*** Begin section ***

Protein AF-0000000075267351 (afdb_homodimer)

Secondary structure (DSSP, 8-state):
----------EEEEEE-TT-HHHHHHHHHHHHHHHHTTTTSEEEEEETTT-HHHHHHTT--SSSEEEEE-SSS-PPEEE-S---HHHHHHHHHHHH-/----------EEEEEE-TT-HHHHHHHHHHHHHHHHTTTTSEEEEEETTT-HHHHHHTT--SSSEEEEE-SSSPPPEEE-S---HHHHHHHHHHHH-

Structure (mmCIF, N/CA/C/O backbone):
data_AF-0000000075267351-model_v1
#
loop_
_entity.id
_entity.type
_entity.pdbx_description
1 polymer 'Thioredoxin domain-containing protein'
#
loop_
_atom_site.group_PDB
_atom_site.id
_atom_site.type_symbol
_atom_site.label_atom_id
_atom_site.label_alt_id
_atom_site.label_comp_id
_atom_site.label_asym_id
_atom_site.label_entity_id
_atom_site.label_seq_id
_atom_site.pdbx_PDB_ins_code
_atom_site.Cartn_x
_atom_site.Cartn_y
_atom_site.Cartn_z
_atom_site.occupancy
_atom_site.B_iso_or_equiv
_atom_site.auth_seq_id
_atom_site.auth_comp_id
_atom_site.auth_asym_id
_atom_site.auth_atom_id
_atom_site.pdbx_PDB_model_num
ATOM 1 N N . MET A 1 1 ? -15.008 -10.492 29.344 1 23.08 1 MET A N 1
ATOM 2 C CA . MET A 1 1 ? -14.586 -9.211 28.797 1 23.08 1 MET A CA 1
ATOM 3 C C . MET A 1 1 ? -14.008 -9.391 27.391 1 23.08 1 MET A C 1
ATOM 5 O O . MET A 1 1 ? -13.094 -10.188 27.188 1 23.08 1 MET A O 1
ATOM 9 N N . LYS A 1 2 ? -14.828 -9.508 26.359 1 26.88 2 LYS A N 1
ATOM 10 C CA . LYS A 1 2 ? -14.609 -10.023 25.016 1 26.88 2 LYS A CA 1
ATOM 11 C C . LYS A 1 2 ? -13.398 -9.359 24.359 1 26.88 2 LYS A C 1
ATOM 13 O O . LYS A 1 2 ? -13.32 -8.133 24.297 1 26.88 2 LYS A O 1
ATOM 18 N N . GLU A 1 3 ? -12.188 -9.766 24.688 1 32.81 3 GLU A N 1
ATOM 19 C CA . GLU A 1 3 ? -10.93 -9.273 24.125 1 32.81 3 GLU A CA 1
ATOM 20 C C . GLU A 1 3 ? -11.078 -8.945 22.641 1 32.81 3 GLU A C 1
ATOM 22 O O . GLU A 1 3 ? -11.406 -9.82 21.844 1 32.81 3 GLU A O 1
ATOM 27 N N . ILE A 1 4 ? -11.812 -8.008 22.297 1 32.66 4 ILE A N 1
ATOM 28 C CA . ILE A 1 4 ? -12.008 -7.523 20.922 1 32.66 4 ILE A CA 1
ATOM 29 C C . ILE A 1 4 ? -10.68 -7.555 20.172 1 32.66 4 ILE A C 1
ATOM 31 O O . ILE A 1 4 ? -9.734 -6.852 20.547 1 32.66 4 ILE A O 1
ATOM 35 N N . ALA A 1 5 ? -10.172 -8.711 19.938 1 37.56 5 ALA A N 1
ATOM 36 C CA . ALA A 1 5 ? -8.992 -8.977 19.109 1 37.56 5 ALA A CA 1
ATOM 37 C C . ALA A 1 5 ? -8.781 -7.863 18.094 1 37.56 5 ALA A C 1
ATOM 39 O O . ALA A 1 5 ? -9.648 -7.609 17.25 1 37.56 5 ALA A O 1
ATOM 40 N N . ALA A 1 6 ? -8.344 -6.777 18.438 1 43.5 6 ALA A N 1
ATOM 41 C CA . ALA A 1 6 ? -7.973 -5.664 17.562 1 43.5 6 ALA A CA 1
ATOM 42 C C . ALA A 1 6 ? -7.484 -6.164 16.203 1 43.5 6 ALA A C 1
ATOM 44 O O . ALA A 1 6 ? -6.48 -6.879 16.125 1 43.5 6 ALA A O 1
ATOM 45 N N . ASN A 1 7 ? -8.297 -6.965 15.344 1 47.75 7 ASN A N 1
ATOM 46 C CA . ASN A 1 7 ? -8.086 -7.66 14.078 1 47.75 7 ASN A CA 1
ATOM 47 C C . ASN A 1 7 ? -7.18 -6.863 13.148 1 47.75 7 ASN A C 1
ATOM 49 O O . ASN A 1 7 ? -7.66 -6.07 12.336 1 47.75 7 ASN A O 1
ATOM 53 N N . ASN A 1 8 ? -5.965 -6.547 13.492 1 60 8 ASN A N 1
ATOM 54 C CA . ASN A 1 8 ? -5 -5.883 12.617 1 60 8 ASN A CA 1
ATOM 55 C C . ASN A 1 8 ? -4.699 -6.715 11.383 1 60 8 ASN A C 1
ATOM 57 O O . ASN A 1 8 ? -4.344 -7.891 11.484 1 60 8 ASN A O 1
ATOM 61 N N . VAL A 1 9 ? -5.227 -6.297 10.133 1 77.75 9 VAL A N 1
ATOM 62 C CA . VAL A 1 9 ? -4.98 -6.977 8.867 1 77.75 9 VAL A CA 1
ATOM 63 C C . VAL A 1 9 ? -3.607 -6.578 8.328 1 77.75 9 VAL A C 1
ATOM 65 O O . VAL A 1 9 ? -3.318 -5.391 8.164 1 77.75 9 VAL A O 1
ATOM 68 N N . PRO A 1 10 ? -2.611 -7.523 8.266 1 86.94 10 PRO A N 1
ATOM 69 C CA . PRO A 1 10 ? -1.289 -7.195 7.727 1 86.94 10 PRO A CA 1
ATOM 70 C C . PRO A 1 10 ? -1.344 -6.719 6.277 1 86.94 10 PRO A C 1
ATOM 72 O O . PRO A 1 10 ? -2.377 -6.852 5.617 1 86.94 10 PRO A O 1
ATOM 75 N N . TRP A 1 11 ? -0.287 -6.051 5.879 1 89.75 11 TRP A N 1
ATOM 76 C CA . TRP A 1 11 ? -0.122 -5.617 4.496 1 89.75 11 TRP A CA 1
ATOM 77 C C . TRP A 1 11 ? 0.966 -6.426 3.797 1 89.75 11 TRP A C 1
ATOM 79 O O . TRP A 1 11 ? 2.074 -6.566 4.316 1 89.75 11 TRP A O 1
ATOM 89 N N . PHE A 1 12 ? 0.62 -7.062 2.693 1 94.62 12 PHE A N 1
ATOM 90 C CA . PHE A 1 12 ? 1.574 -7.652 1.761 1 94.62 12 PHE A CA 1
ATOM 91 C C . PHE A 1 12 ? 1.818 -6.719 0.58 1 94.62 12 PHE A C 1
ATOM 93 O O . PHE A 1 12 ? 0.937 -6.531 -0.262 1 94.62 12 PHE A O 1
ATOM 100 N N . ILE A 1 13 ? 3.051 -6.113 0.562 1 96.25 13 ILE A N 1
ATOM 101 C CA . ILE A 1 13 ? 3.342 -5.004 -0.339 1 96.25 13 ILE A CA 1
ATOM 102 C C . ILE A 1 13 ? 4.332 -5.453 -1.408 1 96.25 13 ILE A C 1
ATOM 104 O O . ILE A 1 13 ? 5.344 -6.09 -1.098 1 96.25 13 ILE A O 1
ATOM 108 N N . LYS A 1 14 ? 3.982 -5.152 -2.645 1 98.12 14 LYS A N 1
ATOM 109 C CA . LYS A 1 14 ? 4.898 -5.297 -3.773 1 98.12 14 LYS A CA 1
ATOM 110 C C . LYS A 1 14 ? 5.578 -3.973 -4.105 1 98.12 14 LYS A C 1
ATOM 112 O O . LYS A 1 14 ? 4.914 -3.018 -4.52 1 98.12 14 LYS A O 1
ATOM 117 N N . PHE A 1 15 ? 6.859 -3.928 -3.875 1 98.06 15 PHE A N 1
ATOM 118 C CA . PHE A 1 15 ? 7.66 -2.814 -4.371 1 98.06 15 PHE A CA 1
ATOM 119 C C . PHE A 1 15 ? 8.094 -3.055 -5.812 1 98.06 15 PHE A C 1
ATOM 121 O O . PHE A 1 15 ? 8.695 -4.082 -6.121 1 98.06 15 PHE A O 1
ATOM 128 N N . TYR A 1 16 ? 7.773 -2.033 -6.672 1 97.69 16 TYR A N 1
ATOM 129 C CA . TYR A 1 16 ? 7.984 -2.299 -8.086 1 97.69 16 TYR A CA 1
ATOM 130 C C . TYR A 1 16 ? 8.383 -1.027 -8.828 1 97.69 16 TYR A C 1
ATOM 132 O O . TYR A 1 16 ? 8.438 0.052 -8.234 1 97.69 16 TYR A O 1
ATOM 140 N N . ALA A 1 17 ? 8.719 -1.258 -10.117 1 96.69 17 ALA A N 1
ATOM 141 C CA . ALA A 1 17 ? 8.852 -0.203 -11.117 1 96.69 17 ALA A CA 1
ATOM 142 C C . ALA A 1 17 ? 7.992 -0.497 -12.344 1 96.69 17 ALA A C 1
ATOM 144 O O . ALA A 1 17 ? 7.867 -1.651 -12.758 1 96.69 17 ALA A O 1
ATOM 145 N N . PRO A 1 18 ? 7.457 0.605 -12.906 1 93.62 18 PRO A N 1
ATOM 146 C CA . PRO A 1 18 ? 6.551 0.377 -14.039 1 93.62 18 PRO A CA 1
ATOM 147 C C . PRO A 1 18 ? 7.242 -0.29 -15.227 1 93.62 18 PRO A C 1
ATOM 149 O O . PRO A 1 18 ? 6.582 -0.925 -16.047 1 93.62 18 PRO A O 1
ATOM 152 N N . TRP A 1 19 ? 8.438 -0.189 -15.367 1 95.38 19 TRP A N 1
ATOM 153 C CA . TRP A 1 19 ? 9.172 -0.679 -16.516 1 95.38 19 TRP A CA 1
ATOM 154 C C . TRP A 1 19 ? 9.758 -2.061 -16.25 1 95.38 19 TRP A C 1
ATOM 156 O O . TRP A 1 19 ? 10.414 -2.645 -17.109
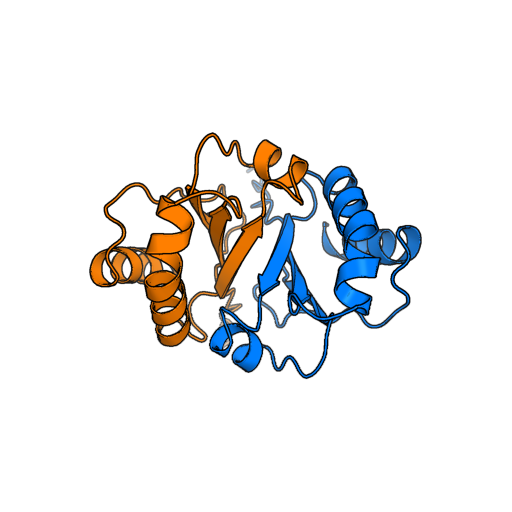 1 95.38 19 TRP A O 1
ATOM 166 N N . CYS A 1 20 ? 9.625 -2.629 -15.188 1 97.19 20 CYS A N 1
ATOM 167 C CA . CYS A 1 20 ? 10.227 -3.902 -14.812 1 97.19 20 CYS A CA 1
ATOM 168 C C . CYS A 1 20 ? 9.43 -5.07 -15.391 1 97.19 20 CYS A C 1
ATOM 170 O O . CYS A 1 20 ? 8.266 -5.262 -15.055 1 97.19 20 CYS A O 1
ATOM 172 N N . PRO A 1 21 ? 10.055 -5.91 -16.203 1 97.88 21 PRO A N 1
ATOM 173 C CA . PRO A 1 21 ? 9.32 -7.008 -16.844 1 97.88 21 PRO A CA 1
ATOM 174 C C . PRO A 1 21 ? 8.859 -8.062 -15.836 1 97.88 21 PRO A C 1
ATOM 176 O O . PRO A 1 21 ? 7.754 -8.602 -15.969 1 97.88 21 PRO A O 1
ATOM 179 N N . HIS A 1 22 ? 9.672 -8.422 -14.859 1 97.62 22 HIS A N 1
ATOM 180 C CA . HIS A 1 22 ? 9.266 -9.383 -13.844 1 97.62 22 HIS A CA 1
ATOM 181 C C . HIS A 1 22 ? 8.086 -8.859 -13.031 1 97.62 22 HIS A C 1
ATOM 183 O O . HIS A 1 22 ? 7.254 -9.633 -12.555 1 97.62 22 HIS A O 1
ATOM 189 N N . CYS A 1 23 ? 8.008 -7.605 -12.797 1 97.81 23 CYS A N 1
ATOM 190 C CA . CYS A 1 23 ? 6.871 -6.992 -12.117 1 97.81 23 CYS A CA 1
ATOM 191 C C . CYS A 1 23 ? 5.598 -7.145 -12.945 1 97.81 23 CYS A C 1
ATOM 193 O O . CYS A 1 23 ? 4.547 -7.504 -12.406 1 97.81 23 CYS A O 1
ATOM 195 N N . LYS A 1 24 ? 5.77 -6.863 -14.172 1 96.44 24 LYS A N 1
ATOM 196 C CA . LYS A 1 24 ? 4.613 -6.992 -15.062 1 96.44 24 LYS A CA 1
ATOM 197 C C . LYS A 1 24 ? 4.129 -8.438 -15.125 1 96.44 24 LYS A C 1
ATOM 199 O O . LYS A 1 24 ? 2.92 -8.688 -15.117 1 96.44 24 LYS A O 1
ATOM 204 N N . ASN A 1 25 ? 5.027 -9.344 -15.195 1 97.62 25 ASN A N 1
ATOM 205 C CA . ASN A 1 25 ? 4.68 -10.758 -15.242 1 97.62 25 ASN A CA 1
ATOM 206 C C . ASN A 1 25 ? 3.963 -11.203 -13.969 1 97.62 25 ASN A C 1
ATOM 208 O O . ASN A 1 25 ? 3.111 -12.094 -14.008 1 97.62 25 ASN A O 1
ATOM 212 N N . LEU A 1 26 ? 4.266 -10.648 -12.82 1 98.06 26 LEU A N 1
ATOM 213 C CA . LEU A 1 26 ? 3.707 -11.016 -11.531 1 98.06 26 LEU A CA 1
ATOM 214 C C . LEU A 1 26 ? 2.328 -10.391 -11.336 1 98.06 26 LEU A C 1
ATOM 216 O O . LEU A 1 26 ? 1.557 -10.836 -10.477 1 98.06 26 LEU A O 1
ATOM 220 N N . ALA A 1 27 ? 1.978 -9.453 -12.125 1 96.62 27 ALA A N 1
ATOM 221 C CA . ALA A 1 27 ? 0.805 -8.617 -11.891 1 96.62 27 ALA A CA 1
ATOM 222 C C . ALA A 1 27 ? -0.47 -9.453 -11.852 1 96.62 27 ALA A C 1
ATOM 224 O O . ALA A 1 27 ? -1.278 -9.328 -10.93 1 96.62 27 ALA A O 1
ATOM 225 N N . PRO A 1 28 ? -0.676 -10.383 -12.836 1 97.12 28 PRO A N 1
ATOM 226 C CA . PRO A 1 28 ? -1.907 -11.172 -12.773 1 97.12 28 PRO A CA 1
ATOM 227 C C . PRO A 1 28 ? -1.983 -12.047 -11.523 1 97.12 28 PRO A C 1
ATOM 229 O O . PRO A 1 28 ? -3.053 -12.18 -10.922 1 97.12 28 PRO A O 1
ATOM 232 N N . THR A 1 29 ? -0.921 -12.656 -11.141 1 98.31 29 THR A N 1
ATOM 233 C CA . THR A 1 29 ? -0.875 -13.484 -9.945 1 98.31 29 THR A CA 1
ATOM 234 C C . THR A 1 29 ? -1.127 -12.648 -8.695 1 98.31 29 THR A C 1
ATOM 236 O O . THR A 1 29 ? -1.833 -13.078 -7.781 1 98.31 29 THR A O 1
ATOM 239 N N . TRP A 1 30 ? -0.556 -11.484 -8.68 1 97.81 30 TRP A N 1
ATOM 240 C CA . TRP A 1 30 ? -0.737 -10.555 -7.566 1 97.81 30 TRP A CA 1
ATOM 241 C C . TRP A 1 30 ? -2.205 -10.18 -7.41 1 97.81 30 TRP A C 1
ATOM 243 O O . TRP A 1 30 ? -2.729 -10.148 -6.293 1 97.81 30 TRP A O 1
ATOM 253 N N . THR A 1 31 ? -2.855 -9.945 -8.523 1 96.56 31 THR A N 1
ATOM 254 C CA . THR A 1 31 ? -4.273 -9.602 -8.539 1 96.56 31 THR A CA 1
ATOM 255 C C . THR A 1 31 ? -5.117 -10.773 -8.039 1 96.56 31 THR A C 1
ATOM 257 O O . THR A 1 31 ? -6.023 -10.586 -7.227 1 96.56 31 THR A O 1
ATOM 260 N N . GLU A 1 32 ? -4.828 -11.93 -8.539 1 97.5 32 GLU A N 1
ATOM 261 C CA . GLU A 1 32 ? -5.559 -13.117 -8.109 1 97.5 32 GLU A CA 1
ATOM 262 C C . GLU A 1 32 ? -5.355 -13.383 -6.621 1 97.5 32 GLU A C 1
ATOM 264 O O . GLU A 1 32 ? -6.309 -13.688 -5.906 1 97.5 32 GLU A O 1
ATOM 269 N N . MET A 1 33 ? -4.16 -13.281 -6.137 1 97.81 33 MET A N 1
ATOM 270 C CA . MET A 1 33 ? -3.85 -13.461 -4.723 1 97.81 33 MET A CA 1
ATOM 271 C C . MET A 1 33 ? -4.656 -12.492 -3.859 1 97.81 33 MET A C 1
ATOM 273 O O . MET A 1 33 ? -5.227 -12.891 -2.84 1 97.81 33 MET A O 1
ATOM 277 N N . ALA A 1 34 ? -4.688 -11.25 -4.297 1 96.38 34 ALA A N 1
ATOM 278 C CA . ALA A 1 34 ? -5.426 -10.234 -3.551 1 96.38 34 ALA A CA 1
ATOM 279 C C . ALA A 1 34 ? -6.895 -10.633 -3.393 1 96.38 34 ALA A C 1
ATOM 281 O O . ALA A 1 34 ? -7.477 -10.453 -2.32 1 96.38 34 ALA A O 1
ATOM 282 N N . SER A 1 35 ? -7.453 -11.156 -4.426 1 95.75 35 SER A N 1
ATOM 283 C CA . SER A 1 35 ? -8.852 -11.57 -4.387 1 95.75 35 SER A CA 1
ATOM 284 C C . SER A 1 35 ? -9.07 -12.688 -3.371 1 95.75 35 SER A C 1
ATOM 286 O O . SER A 1 35 ? -10.094 -12.711 -2.682 1 95.75 35 SER A O 1
ATOM 288 N N . GLN A 1 36 ? -8.148 -13.492 -3.195 1 95.94 36 GLN A N 1
ATOM 289 C CA . GLN A 1 36 ? -8.289 -14.648 -2.322 1 95.94 36 GLN A CA 1
ATOM 290 C C . GLN A 1 36 ? -7.988 -14.289 -0.871 1 95.94 36 GLN A C 1
ATOM 292 O O . GLN A 1 36 ? -8.359 -15.016 0.049 1 95.94 36 GLN A O 1
ATOM 297 N N . LEU A 1 37 ? -7.324 -13.203 -0.691 1 94.44 37 LEU A N 1
ATOM 298 C CA . LEU A 1 37 ? -6.891 -12.82 0.649 1 94.44 37 LEU A CA 1
ATOM 299 C C . LEU A 1 37 ? -7.82 -11.766 1.241 1 94.44 37 LEU A C 1
ATOM 301 O O . LEU A 1 37 ? -7.523 -11.188 2.289 1 94.44 37 LEU A O 1
ATOM 305 N N . ARG A 1 38 ? -8.844 -11.508 0.549 1 88.75 38 ARG A N 1
ATOM 306 C CA . ARG A 1 38 ? -9.773 -10.461 0.962 1 88.75 38 ARG A CA 1
ATOM 307 C C . ARG A 1 38 ? -10.117 -10.586 2.441 1 88.75 38 ARG A C 1
ATOM 309 O O . ARG A 1 38 ? -10.492 -11.664 2.908 1 88.75 38 ARG A O 1
ATOM 316 N N . GLY A 1 39 ? -9.906 -9.516 3.141 1 83.94 39 GLY A N 1
ATOM 317 C CA . GLY A 1 39 ? -10.289 -9.477 4.543 1 83.94 39 GLY A CA 1
ATOM 318 C C . GLY A 1 39 ? -9.258 -10.102 5.461 1 83.94 39 GLY A C 1
ATOM 319 O O . GLY A 1 39 ? -9.359 -9.984 6.684 1 83.94 39 GLY A O 1
ATOM 320 N N . GLN A 1 40 ? -8.25 -10.766 5.016 1 87.44 40 GLN A N 1
ATOM 321 C CA . GLN A 1 40 ? -7.262 -11.477 5.82 1 87.44 40 GLN A CA 1
ATOM 322 C C . GLN A 1 40 ? -5.906 -10.773 5.766 1 87.44 40 GLN A C 1
ATOM 324 O O . GLN A 1 40 ? -5.215 -10.672 6.781 1 87.44 40 GLN A O 1
ATOM 329 N N . VAL A 1 41 ? -5.508 -10.414 4.602 1 90.56 41 VAL A N 1
ATOM 330 C CA . VAL A 1 41 ? -4.266 -9.695 4.32 1 90.56 41 VAL A CA 1
ATOM 331 C C . VAL A 1 41 ? -4.527 -8.586 3.307 1 90.56 41 VAL A C 1
ATOM 333 O O . VAL A 1 41 ? -5.16 -8.82 2.273 1 90.56 41 VAL A O 1
ATOM 336 N N . ASN A 1 42 ? -4.152 -7.418 3.637 1 88.88 42 ASN A N 1
ATOM 337 C CA . ASN A 1 42 ? -4.176 -6.355 2.635 1 88.88 42 ASN A CA 1
ATOM 338 C C . ASN A 1 42 ? -3.047 -6.523 1.621 1 88.88 42 ASN A C 1
ATOM 340 O O . ASN A 1 42 ? -1.92 -6.859 1.989 1 88.88 42 ASN A O 1
ATOM 344 N N . VAL A 1 43 ? -3.463 -6.336 0.381 1 94.25 43 VAL A N 1
ATOM 345 C CA . VAL A 1 43 ? -2.48 -6.402 -0.695 1 94.25 43 VAL A CA 1
ATOM 346 C C . VAL A 1 43 ? -2.332 -5.027 -1.346 1 94.25 43 VAL A C 1
ATOM 348 O O . VAL A 1 43 ? -3.328 -4.371 -1.655 1 94.25 43 VAL A O 1
ATOM 351 N N . GLY A 1 44 ? -1.095 -4.539 -1.449 1 94.88 44 GLY A N 1
ATOM 352 C CA . GLY A 1 44 ? -0.835 -3.24 -2.049 1 94.88 44 GLY A CA 1
ATOM 353 C C . GLY A 1 44 ? 0.464 -3.193 -2.832 1 94.88 44 GLY A C 1
ATOM 354 O O . GLY A 1 44 ? 1.121 -4.219 -3.016 1 94.88 44 GLY A O 1
ATOM 355 N N . GLU A 1 45 ? 0.746 -2.01 -3.35 1 95.44 45 GLU A N 1
ATOM 356 C CA . GLU A 1 45 ? 1.968 -1.798 -4.121 1 95.44 45 GLU A CA 1
ATOM 357 C C . GLU A 1 45 ? 2.58 -0.433 -3.82 1 95.44 45 GLU A C 1
ATOM 359 O O . GLU A 1 45 ? 1.873 0.5 -3.436 1 95.44 45 GLU A O 1
ATOM 364 N N . VAL A 1 46 ? 3.844 -0.425 -3.98 1 95.19 46 VAL A N 1
ATOM 365 C CA . VAL A 1 46 ? 4.598 0.825 -3.932 1 95.19 46 VAL A CA 1
ATOM 366 C C . VAL A 1 46 ? 5.438 0.973 -5.199 1 95.19 46 VAL A C 1
ATOM 368 O O . VAL A 1 46 ? 6.289 0.13 -5.484 1 95.19 46 VAL A O 1
ATOM 371 N N . ASN A 1 47 ? 5.137 2.062 -5.973 1 95.06 47 ASN A N 1
ATOM 372 C CA . ASN A 1 47 ? 5.941 2.436 -7.129 1 95.06 47 ASN A CA 1
ATOM 373 C C . ASN A 1 47 ? 7.227 3.15 -6.711 1 95.06 47 ASN A C 1
ATOM 375 O O . ASN A 1 47 ? 7.188 4.301 -6.273 1 95.06 47 ASN A O 1
ATOM 379 N N . CYS A 1 48 ? 8.328 2.545 -6.926 1 96.44 48 CYS A N 1
ATOM 380 C CA . CYS A 1 48 ? 9.594 3.078 -6.418 1 96.44 48 CYS A CA 1
ATOM 381 C C . CYS A 1 48 ? 10.086 4.223 -7.293 1 96.44 48 CYS A C 1
ATOM 383 O O . CYS A 1 48 ? 10.945 5 -6.875 1 96.44 48 CYS A O 1
ATOM 385 N N . ASP A 1 49 ? 9.562 4.324 -8.523 1 94.19 49 ASP A N 1
ATOM 386 C CA . ASP A 1 49 ? 9.859 5.508 -9.32 1 94.19 49 ASP A CA 1
ATOM 387 C C . ASP A 1 49 ? 9.164 6.742 -8.75 1 94.19 49 ASP A C 1
ATOM 389 O O . ASP A 1 49 ? 9.727 7.84 -8.758 1 94.19 49 ASP A O 1
ATOM 393 N N . ALA A 1 50 ? 8.016 6.543 -8.273 1 91.56 50 ALA A N 1
ATOM 394 C CA . ALA A 1 50 ? 7.195 7.645 -7.785 1 91.56 50 ALA A CA 1
ATOM 395 C C . ALA A 1 50 ? 7.516 7.957 -6.324 1 91.56 50 ALA A C 1
ATOM 397 O O . ALA A 1 50 ? 7.449 9.117 -5.902 1 91.56 50 ALA A O 1
ATOM 398 N N . LEU A 1 51 ? 7.816 6.934 -5.582 1 95.12 51 LEU A N 1
ATOM 399 C CA . LEU A 1 51 ? 8.031 7.07 -4.145 1 95.12 51 LEU A CA 1
ATOM 400 C C . LEU A 1 51 ? 9.406 6.547 -3.75 1 95.12 51 LEU A C 1
ATOM 402 O O . LEU A 1 51 ? 9.516 5.617 -2.949 1 95.12 51 LEU A O 1
ATOM 406 N N . PRO A 1 52 ? 10.43 7.203 -4.262 1 94.06 52 PRO A N 1
ATOM 407 C CA . PRO A 1 52 ? 11.781 6.688 -4.031 1 94.06 52 PRO A CA 1
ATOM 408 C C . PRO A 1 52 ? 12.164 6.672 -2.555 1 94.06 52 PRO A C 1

*** End section ***

Quote the listing above, but only from the line that shows "ATOM 359 O O" through the line that shows "ATOM 373 C C".

- TASK OUTPUT -
ATOM 359 O O . GLU A 1 45 ? 1.873 0.5 -3.436 1 95.44 45 GLU A O 1
ATOM 364 N N . VAL A 1 46 ? 3.844 -0.425 -3.98 1 95.19 46 VAL A N 1
ATOM 365 C CA . VAL A 1 46 ? 4.598 0.825 -3.932 1 95.19 46 VAL A CA 1
ATOM 366 C C . VAL A 1 46 ? 5.438 0.973 -5.199 1 95.19 46 VAL A C 1
ATOM 368 O O . VAL A 1 46 ? 6.289 0.13 -5.484 1 95.19 46 VAL A O 1
ATOM 371 N N . ASN A 1 47 ? 5.137 2.062 -5.973 1 95.06 47 ASN A N 1
ATOM 372 C CA . ASN A 1 47 ? 5.941 2.436 -7.129 1 95.06 47 ASN A CA 1
ATOM 373 C C . ASN A 1 47 ? 7.227 3.15 -6.711 1 95.06 47 ASN A C 1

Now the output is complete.